Your copy should start at the line with "Protein AF-A0A971FSM3-F1 (afdb_monomer_lite)" and end at the line with "ATOM 50 N N . PHE" in the data below. Transcribe only those lines, exactly, pictures excluded.
== Segment start ==
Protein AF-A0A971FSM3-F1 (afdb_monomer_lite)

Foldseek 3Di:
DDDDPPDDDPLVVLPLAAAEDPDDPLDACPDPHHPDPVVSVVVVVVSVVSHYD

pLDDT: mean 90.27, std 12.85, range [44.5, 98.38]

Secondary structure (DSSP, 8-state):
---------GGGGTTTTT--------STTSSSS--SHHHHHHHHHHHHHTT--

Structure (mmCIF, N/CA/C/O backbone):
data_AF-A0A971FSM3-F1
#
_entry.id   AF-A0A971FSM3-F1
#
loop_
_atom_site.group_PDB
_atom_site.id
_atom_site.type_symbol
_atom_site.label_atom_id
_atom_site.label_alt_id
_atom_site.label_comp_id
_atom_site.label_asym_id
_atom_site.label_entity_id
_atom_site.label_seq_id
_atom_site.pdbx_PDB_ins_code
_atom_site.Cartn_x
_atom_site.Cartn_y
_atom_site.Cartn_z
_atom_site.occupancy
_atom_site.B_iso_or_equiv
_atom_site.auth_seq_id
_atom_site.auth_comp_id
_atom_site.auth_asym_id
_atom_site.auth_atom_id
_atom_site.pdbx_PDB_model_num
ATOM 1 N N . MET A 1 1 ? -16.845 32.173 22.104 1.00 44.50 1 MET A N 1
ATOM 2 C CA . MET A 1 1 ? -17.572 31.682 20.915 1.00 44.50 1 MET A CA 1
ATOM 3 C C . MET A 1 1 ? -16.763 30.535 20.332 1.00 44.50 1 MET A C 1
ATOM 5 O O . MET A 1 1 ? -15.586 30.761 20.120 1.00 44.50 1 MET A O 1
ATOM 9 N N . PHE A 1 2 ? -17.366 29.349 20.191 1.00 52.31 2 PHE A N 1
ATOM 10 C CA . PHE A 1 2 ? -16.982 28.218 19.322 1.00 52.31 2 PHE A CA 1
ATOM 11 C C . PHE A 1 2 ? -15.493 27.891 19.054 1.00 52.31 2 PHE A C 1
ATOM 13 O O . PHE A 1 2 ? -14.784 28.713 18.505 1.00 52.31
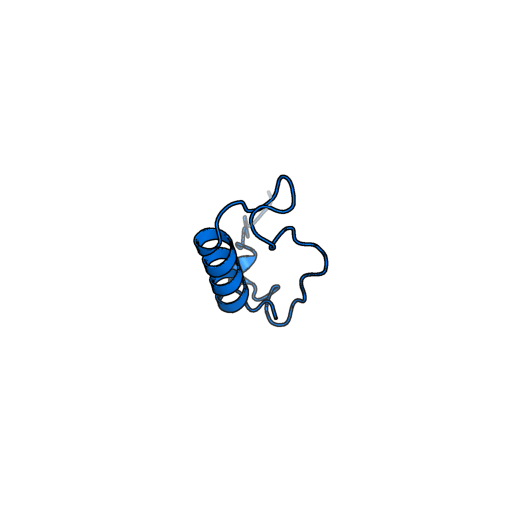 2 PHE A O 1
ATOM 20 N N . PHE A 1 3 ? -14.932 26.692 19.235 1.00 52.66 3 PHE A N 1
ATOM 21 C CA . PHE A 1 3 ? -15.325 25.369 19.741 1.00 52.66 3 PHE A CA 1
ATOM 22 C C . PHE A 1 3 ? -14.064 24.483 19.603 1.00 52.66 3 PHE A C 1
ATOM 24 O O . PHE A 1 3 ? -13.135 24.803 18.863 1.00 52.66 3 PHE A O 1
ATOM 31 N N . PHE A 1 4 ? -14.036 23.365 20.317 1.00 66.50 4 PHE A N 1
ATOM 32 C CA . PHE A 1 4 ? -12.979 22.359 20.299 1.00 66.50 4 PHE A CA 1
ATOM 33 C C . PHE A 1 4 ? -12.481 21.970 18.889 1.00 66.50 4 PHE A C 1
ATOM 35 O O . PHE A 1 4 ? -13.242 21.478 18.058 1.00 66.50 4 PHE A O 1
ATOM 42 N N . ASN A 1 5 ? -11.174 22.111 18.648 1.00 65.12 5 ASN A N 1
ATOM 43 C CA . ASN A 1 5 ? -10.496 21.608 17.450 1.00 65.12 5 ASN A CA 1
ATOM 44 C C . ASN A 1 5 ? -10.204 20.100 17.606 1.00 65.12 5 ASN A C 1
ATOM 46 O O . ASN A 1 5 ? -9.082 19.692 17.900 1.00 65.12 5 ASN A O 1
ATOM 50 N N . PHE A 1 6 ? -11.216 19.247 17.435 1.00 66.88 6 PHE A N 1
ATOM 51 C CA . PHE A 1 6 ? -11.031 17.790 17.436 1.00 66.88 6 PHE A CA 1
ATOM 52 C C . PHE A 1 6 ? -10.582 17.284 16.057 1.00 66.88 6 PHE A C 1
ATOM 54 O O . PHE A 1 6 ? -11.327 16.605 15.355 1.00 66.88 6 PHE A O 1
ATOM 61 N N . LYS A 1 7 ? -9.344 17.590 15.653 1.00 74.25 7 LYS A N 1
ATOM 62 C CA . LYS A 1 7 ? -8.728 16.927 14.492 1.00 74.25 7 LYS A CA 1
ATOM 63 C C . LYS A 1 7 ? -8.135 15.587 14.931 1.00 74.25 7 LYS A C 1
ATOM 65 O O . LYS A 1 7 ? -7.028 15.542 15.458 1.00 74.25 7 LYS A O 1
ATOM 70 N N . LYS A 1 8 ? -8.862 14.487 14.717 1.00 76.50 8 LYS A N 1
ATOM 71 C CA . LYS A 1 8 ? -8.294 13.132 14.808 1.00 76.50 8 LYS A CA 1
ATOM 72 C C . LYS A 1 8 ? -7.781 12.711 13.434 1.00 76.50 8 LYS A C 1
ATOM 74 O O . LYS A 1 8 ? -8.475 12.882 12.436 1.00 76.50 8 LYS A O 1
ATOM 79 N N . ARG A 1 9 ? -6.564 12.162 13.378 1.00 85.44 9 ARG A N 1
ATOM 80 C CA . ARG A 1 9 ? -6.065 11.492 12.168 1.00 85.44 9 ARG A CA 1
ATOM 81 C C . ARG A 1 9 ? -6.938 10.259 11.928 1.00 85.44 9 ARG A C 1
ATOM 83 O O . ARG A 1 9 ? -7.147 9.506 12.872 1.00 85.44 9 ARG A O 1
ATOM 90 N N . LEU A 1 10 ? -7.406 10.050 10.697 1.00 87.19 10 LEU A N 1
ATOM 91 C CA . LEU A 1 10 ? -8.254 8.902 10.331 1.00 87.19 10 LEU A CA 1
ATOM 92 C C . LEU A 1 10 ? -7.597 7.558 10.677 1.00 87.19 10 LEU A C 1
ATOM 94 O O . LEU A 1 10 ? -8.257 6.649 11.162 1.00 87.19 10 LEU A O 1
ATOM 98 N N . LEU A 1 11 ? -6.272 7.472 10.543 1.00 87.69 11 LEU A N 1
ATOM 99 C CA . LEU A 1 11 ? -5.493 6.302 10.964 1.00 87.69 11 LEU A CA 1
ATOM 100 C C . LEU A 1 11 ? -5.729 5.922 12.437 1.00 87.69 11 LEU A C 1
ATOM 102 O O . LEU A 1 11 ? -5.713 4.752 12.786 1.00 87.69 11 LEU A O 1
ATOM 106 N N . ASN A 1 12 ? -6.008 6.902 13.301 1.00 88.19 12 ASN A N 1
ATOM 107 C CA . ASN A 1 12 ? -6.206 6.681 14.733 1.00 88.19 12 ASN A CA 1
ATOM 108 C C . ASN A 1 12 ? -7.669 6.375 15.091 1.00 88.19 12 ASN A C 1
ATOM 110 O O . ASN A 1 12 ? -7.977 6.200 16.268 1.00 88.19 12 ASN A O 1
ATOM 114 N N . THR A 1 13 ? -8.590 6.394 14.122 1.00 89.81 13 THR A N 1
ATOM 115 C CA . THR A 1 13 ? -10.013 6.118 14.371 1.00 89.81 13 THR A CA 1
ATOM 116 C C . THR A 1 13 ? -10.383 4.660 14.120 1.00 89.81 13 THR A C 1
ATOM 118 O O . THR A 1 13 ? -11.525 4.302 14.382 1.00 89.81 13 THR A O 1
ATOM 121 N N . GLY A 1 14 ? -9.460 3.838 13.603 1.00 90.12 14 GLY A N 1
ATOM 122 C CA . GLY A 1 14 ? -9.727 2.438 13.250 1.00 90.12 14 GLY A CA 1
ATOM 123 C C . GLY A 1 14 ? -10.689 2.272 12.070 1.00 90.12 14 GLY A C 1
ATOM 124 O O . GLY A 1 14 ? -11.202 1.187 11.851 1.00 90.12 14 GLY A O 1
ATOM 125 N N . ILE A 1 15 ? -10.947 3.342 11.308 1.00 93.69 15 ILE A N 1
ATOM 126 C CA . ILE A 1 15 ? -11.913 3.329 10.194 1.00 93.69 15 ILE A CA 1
== Segment end ==
== Segment start ==
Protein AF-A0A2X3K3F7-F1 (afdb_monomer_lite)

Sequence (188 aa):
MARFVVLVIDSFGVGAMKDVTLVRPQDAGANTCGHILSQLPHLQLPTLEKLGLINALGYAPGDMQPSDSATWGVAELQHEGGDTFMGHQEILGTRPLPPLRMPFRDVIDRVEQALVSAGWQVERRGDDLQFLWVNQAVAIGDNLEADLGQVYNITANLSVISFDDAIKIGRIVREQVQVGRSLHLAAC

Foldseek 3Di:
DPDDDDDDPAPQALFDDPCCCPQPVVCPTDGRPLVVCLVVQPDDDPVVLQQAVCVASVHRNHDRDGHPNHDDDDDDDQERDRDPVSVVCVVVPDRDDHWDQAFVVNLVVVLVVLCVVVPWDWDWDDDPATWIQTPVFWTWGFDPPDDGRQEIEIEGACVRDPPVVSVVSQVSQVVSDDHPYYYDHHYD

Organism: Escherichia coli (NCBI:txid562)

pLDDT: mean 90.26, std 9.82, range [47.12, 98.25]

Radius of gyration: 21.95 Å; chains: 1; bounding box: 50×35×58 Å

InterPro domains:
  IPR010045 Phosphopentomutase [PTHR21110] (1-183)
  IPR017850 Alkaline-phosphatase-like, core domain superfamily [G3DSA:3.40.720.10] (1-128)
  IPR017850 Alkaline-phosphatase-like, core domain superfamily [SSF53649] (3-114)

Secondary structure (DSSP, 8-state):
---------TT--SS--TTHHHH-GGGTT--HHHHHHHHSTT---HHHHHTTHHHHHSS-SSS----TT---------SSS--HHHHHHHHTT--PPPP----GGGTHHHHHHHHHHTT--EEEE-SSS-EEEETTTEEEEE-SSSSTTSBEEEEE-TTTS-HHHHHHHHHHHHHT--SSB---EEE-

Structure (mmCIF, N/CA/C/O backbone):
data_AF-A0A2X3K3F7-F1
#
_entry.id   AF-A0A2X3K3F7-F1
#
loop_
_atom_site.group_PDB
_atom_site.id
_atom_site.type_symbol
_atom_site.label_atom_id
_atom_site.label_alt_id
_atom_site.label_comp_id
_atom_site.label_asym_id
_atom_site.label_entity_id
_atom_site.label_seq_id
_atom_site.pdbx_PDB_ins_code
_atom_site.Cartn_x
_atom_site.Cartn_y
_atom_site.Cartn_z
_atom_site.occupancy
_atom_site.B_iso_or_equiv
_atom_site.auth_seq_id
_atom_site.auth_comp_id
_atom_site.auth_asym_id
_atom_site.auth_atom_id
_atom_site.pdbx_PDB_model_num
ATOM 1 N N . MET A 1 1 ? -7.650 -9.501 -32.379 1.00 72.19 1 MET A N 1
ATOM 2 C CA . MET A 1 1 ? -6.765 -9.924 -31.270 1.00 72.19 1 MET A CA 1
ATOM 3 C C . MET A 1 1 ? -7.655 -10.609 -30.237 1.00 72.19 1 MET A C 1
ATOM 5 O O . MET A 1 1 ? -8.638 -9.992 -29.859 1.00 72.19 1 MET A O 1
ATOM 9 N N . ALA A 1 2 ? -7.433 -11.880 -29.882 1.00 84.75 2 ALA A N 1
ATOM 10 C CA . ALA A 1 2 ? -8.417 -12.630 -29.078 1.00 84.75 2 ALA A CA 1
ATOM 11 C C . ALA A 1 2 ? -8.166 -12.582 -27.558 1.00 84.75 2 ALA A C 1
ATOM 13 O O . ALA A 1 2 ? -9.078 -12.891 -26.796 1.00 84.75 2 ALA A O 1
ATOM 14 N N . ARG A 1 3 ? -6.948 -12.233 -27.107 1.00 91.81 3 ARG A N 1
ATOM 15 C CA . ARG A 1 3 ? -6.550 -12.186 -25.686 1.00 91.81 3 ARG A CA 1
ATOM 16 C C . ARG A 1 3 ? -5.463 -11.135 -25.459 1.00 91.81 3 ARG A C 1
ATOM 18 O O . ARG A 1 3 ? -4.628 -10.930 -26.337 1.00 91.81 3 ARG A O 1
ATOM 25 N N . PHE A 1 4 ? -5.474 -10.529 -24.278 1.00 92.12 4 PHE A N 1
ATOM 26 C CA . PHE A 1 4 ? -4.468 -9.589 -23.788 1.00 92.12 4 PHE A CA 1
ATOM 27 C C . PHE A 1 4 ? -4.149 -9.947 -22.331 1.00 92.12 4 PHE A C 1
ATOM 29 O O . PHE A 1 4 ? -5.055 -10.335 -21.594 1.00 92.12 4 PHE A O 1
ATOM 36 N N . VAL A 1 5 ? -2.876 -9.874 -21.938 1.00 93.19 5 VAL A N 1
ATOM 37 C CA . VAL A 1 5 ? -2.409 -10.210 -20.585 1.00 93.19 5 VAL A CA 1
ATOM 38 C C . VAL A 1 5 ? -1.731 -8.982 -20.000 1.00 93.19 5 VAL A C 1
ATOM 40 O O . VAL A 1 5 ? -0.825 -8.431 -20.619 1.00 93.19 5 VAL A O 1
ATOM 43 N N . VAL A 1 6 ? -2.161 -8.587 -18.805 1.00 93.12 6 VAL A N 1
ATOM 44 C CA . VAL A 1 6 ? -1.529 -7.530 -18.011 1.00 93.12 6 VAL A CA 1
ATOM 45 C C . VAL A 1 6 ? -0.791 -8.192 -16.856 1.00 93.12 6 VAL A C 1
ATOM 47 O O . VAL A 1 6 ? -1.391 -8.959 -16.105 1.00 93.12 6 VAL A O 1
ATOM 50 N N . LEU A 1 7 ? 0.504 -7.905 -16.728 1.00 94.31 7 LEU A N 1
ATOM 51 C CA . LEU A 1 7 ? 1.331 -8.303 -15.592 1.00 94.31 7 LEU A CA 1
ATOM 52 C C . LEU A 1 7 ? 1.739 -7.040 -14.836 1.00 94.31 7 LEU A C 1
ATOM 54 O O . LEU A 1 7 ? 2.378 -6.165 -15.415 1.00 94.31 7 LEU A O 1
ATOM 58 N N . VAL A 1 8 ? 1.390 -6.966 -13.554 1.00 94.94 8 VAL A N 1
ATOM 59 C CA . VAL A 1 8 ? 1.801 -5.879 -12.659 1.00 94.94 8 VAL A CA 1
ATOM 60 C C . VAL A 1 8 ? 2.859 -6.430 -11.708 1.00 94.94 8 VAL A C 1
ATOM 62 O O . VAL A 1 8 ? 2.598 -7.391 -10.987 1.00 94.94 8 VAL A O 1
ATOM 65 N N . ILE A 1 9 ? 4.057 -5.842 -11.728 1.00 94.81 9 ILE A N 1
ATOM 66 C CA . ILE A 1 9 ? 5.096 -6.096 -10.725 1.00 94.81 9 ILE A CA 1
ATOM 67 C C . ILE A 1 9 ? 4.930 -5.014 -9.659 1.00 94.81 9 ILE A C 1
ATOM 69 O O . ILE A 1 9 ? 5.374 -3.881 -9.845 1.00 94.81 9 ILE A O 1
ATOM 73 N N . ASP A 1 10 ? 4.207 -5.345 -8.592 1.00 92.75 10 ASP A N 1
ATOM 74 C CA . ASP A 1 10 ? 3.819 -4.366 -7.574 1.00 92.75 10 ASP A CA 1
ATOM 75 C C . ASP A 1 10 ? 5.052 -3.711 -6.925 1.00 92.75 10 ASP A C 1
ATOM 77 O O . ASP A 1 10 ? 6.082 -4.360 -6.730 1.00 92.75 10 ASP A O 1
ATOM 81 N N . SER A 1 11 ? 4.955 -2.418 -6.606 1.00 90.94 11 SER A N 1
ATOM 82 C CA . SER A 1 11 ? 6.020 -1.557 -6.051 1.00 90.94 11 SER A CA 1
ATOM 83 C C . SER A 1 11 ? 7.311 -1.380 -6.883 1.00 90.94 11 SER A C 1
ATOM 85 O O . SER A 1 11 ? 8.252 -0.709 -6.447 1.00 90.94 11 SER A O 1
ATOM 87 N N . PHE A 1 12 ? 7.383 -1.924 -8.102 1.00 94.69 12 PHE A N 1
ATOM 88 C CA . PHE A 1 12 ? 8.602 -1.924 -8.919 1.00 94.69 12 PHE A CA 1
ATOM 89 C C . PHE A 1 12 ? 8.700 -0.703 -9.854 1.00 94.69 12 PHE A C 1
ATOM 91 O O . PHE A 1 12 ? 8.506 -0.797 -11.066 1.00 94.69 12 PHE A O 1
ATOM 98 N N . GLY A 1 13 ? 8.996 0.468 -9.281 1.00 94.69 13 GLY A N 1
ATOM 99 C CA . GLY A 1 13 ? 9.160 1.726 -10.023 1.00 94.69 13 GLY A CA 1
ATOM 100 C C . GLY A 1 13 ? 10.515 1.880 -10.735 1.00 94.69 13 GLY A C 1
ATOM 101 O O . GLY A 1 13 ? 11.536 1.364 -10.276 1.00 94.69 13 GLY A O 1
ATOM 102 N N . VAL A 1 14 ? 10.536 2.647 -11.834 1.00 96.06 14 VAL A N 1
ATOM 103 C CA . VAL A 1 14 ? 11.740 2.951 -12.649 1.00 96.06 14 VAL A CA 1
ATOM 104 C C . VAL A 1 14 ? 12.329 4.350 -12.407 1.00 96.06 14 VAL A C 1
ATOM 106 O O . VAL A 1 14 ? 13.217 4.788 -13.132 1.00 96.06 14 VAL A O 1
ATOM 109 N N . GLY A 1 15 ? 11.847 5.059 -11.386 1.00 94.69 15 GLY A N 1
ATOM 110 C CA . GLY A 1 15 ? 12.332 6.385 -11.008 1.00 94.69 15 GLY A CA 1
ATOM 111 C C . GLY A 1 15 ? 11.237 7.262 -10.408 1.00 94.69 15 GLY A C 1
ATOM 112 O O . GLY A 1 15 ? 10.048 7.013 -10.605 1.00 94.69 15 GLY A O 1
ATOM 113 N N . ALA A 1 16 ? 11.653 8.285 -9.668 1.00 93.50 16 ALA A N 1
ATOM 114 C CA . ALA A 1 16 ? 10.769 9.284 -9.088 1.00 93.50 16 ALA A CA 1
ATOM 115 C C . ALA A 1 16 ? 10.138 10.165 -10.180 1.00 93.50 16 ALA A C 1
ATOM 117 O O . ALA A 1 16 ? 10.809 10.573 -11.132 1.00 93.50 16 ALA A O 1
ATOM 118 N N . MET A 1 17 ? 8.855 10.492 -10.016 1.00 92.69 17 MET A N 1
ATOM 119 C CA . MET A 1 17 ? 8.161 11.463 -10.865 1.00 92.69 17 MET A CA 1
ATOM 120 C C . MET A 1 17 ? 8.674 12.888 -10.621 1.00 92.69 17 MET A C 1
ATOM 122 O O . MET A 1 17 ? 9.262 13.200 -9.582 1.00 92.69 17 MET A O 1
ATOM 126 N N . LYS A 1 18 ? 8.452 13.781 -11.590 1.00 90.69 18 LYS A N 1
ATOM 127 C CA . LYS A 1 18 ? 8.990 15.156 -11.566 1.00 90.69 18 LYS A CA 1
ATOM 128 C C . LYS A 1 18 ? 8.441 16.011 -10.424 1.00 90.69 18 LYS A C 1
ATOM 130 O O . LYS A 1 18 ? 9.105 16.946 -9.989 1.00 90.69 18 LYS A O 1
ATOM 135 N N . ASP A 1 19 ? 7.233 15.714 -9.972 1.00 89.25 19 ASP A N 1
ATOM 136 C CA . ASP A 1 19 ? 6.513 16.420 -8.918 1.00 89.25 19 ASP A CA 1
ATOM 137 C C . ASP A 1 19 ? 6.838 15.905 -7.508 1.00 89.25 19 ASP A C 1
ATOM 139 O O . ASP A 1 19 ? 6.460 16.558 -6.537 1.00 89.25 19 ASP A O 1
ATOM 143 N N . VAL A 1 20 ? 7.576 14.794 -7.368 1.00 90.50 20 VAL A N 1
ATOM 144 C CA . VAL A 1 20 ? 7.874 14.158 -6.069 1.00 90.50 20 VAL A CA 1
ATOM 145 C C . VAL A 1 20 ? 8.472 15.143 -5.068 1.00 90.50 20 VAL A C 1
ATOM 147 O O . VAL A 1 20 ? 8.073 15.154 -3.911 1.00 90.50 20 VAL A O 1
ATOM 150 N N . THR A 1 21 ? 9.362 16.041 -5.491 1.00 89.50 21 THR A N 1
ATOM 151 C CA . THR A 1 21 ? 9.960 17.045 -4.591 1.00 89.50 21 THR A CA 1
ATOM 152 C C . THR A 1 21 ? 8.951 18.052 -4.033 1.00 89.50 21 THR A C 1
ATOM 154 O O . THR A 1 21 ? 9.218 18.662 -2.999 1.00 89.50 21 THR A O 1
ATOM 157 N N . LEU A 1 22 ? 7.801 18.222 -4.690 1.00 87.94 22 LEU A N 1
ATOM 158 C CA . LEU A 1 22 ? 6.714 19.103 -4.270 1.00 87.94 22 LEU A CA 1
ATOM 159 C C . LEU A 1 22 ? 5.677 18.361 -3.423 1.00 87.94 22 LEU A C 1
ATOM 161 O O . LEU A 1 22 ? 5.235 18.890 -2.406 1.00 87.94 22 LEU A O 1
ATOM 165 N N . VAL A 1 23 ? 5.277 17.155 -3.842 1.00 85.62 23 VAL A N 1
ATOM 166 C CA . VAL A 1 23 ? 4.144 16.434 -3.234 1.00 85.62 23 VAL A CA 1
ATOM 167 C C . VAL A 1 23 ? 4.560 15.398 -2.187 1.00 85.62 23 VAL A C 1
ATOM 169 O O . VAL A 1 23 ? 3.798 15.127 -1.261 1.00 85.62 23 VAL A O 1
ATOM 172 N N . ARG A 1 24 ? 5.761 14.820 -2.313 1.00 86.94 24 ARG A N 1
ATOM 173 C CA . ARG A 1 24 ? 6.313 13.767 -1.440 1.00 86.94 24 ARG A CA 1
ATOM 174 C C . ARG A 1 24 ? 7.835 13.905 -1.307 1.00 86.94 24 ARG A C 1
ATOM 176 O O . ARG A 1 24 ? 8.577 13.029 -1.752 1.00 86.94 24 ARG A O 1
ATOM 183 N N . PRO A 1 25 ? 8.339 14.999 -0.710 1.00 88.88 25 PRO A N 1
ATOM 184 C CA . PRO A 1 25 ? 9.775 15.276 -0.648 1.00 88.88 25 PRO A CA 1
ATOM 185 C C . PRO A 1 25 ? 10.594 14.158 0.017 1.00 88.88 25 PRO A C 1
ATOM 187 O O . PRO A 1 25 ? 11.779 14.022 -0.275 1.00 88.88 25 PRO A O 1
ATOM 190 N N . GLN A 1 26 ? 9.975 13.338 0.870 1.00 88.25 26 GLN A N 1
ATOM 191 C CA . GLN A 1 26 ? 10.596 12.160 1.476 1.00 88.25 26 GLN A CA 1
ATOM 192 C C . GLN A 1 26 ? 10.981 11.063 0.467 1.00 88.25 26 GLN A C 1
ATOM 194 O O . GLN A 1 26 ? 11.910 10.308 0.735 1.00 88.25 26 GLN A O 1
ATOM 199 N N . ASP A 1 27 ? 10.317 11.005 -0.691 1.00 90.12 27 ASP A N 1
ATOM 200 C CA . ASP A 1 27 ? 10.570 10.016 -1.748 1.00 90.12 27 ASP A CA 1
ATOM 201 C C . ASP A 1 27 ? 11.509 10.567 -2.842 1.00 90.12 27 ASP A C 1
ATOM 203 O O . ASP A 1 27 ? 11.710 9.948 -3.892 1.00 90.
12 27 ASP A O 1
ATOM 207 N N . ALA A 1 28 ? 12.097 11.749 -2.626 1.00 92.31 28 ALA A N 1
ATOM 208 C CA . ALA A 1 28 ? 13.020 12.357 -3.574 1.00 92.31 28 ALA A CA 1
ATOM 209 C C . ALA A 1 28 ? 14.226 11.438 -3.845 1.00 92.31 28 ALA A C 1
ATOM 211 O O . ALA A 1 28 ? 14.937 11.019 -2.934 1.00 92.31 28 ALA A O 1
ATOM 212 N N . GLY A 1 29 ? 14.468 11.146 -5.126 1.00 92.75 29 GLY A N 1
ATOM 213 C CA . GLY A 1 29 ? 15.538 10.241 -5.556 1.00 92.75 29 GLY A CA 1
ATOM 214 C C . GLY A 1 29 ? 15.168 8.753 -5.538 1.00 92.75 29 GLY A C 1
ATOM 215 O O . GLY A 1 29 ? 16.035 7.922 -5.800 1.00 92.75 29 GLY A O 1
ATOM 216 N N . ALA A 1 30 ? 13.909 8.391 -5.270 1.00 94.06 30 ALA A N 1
== Segment end ==
= ANSWER FOR THE TASK =
Protein AF-A0A971FSM3-F1 (afdb_monomer_lite)

Foldseek 3Di:
DDDDPPDDDPLVVLPLAAAEDPDDPLDACPDPHHPDPVVSVVVVVVSVVSHYD

pLDDT: mean 90.27, std 12.85, range [44.5, 98.38]

Secondary structure (DSSP, 8-state):
---------GGGGTTTTT--------STTSSSS--SHHHHHHHHHHHHHTT--

Structure (mmCIF, N/CA/C/O backbone):
data_AF-A0A971FSM3-F1
#
_entry.id   AF-A0A971FSM3-F1
#
loop_
_atom_site.group_PDB
_atom_site.id
_atom_site.type_symbol
_atom_site.label_atom_id
_atom_site.label_alt_id
_atom_site.label_comp_id
_atom_site.label_asym_id
_atom_site.label_entity_id
_atom_site.label_seq_id
_atom_site.pdbx_PDB_ins_code
_atom_site.Cartn_x
_atom_site.Cartn_y
_atom_site.Cartn_z
_atom_site.occupancy
_atom_site.B_iso_or_equiv
_atom_site.auth_seq_id
_atom_site.auth_comp_id
_atom_site.auth_asym_id
_atom_site.auth_atom_id
_atom_site.pdbx_PDB_model_num
ATOM 1 N N . MET A 1 1 ? -16.845 32.173 22.104 1.00 44.50 1 MET A N 1
ATOM 2 C CA . MET A 1 1 ? -17.572 31.682 20.915 1.00 44.50 1 MET A CA 1
ATOM 3 C C . MET A 1 1 ? -16.763 30.535 20.332 1.00 44.50 1 MET A C 1
ATOM 5 O O . MET A 1 1 ? -15.586 30.761 20.120 1.00 44.50 1 MET A O 1
ATOM 9 N N . PHE A 1 2 ? -17.366 29.349 20.191 1.00 52.31 2 PHE A N 1
ATOM 10 C CA . PHE A 1 2 ? -16.982 28.218 19.322 1.00 52.31 2 PHE A CA 1
ATOM 11 C C . PHE A 1 2 ? -15.493 27.891 19.054 1.00 52.31 2 PHE A C 1
ATOM 13 O O . PHE A 1 2 ? -14.784 28.713 18.505 1.00 52.31
 2 PHE A O 1
ATOM 20 N N . PHE A 1 3 ? -14.932 26.692 19.235 1.00 52.66 3 PHE A N 1
ATOM 21 C CA . PHE A 1 3 ? -15.325 25.369 19.741 1.00 52.66 3 PHE A CA 1
ATOM 22 C C . PHE A 1 3 ? -14.064 24.483 19.603 1.00 52.66 3 PHE A C 1
ATOM 24 O O . PHE A 1 3 ? -13.135 24.803 18.863 1.00 52.66 3 PHE A O 1
ATOM 31 N N . PHE A 1 4 ? -14.036 23.365 20.317 1.00 66.50 4 PHE A N 1
ATOM 32 C CA . PHE A 1 4 ? -12.979 22.359 20.299 1.00 66.50 4 PHE A CA 1
ATOM 33 C C . PHE A 1 4 ? -12.481 21.970 18.889 1.00 66.50 4 PHE A C 1
ATOM 35 O O . PHE A 1 4 ? -13.242 21.478 18.058 1.00 66.50 4 PHE A O 1
ATOM 42 N N . ASN A 1 5 ? -11.174 22.111 18.648 1.00 65.12 5 ASN A N 1
ATOM 43 C CA . ASN A 1 5 ? -10.496 21.608 17.450 1.00 65.12 5 ASN A CA 1
ATOM 44 C C . ASN A 1 5 ? -10.204 20.100 17.606 1.00 65.12 5 ASN A C 1
ATOM 46 O O . ASN A 1 5 ? -9.082 19.692 17.900 1.00 65.12 5 ASN A O 1
ATOM 50 N N . PHE A 1 6 ? -11.216 19.247 17.435 1.00 66.88 6 PHE A N 1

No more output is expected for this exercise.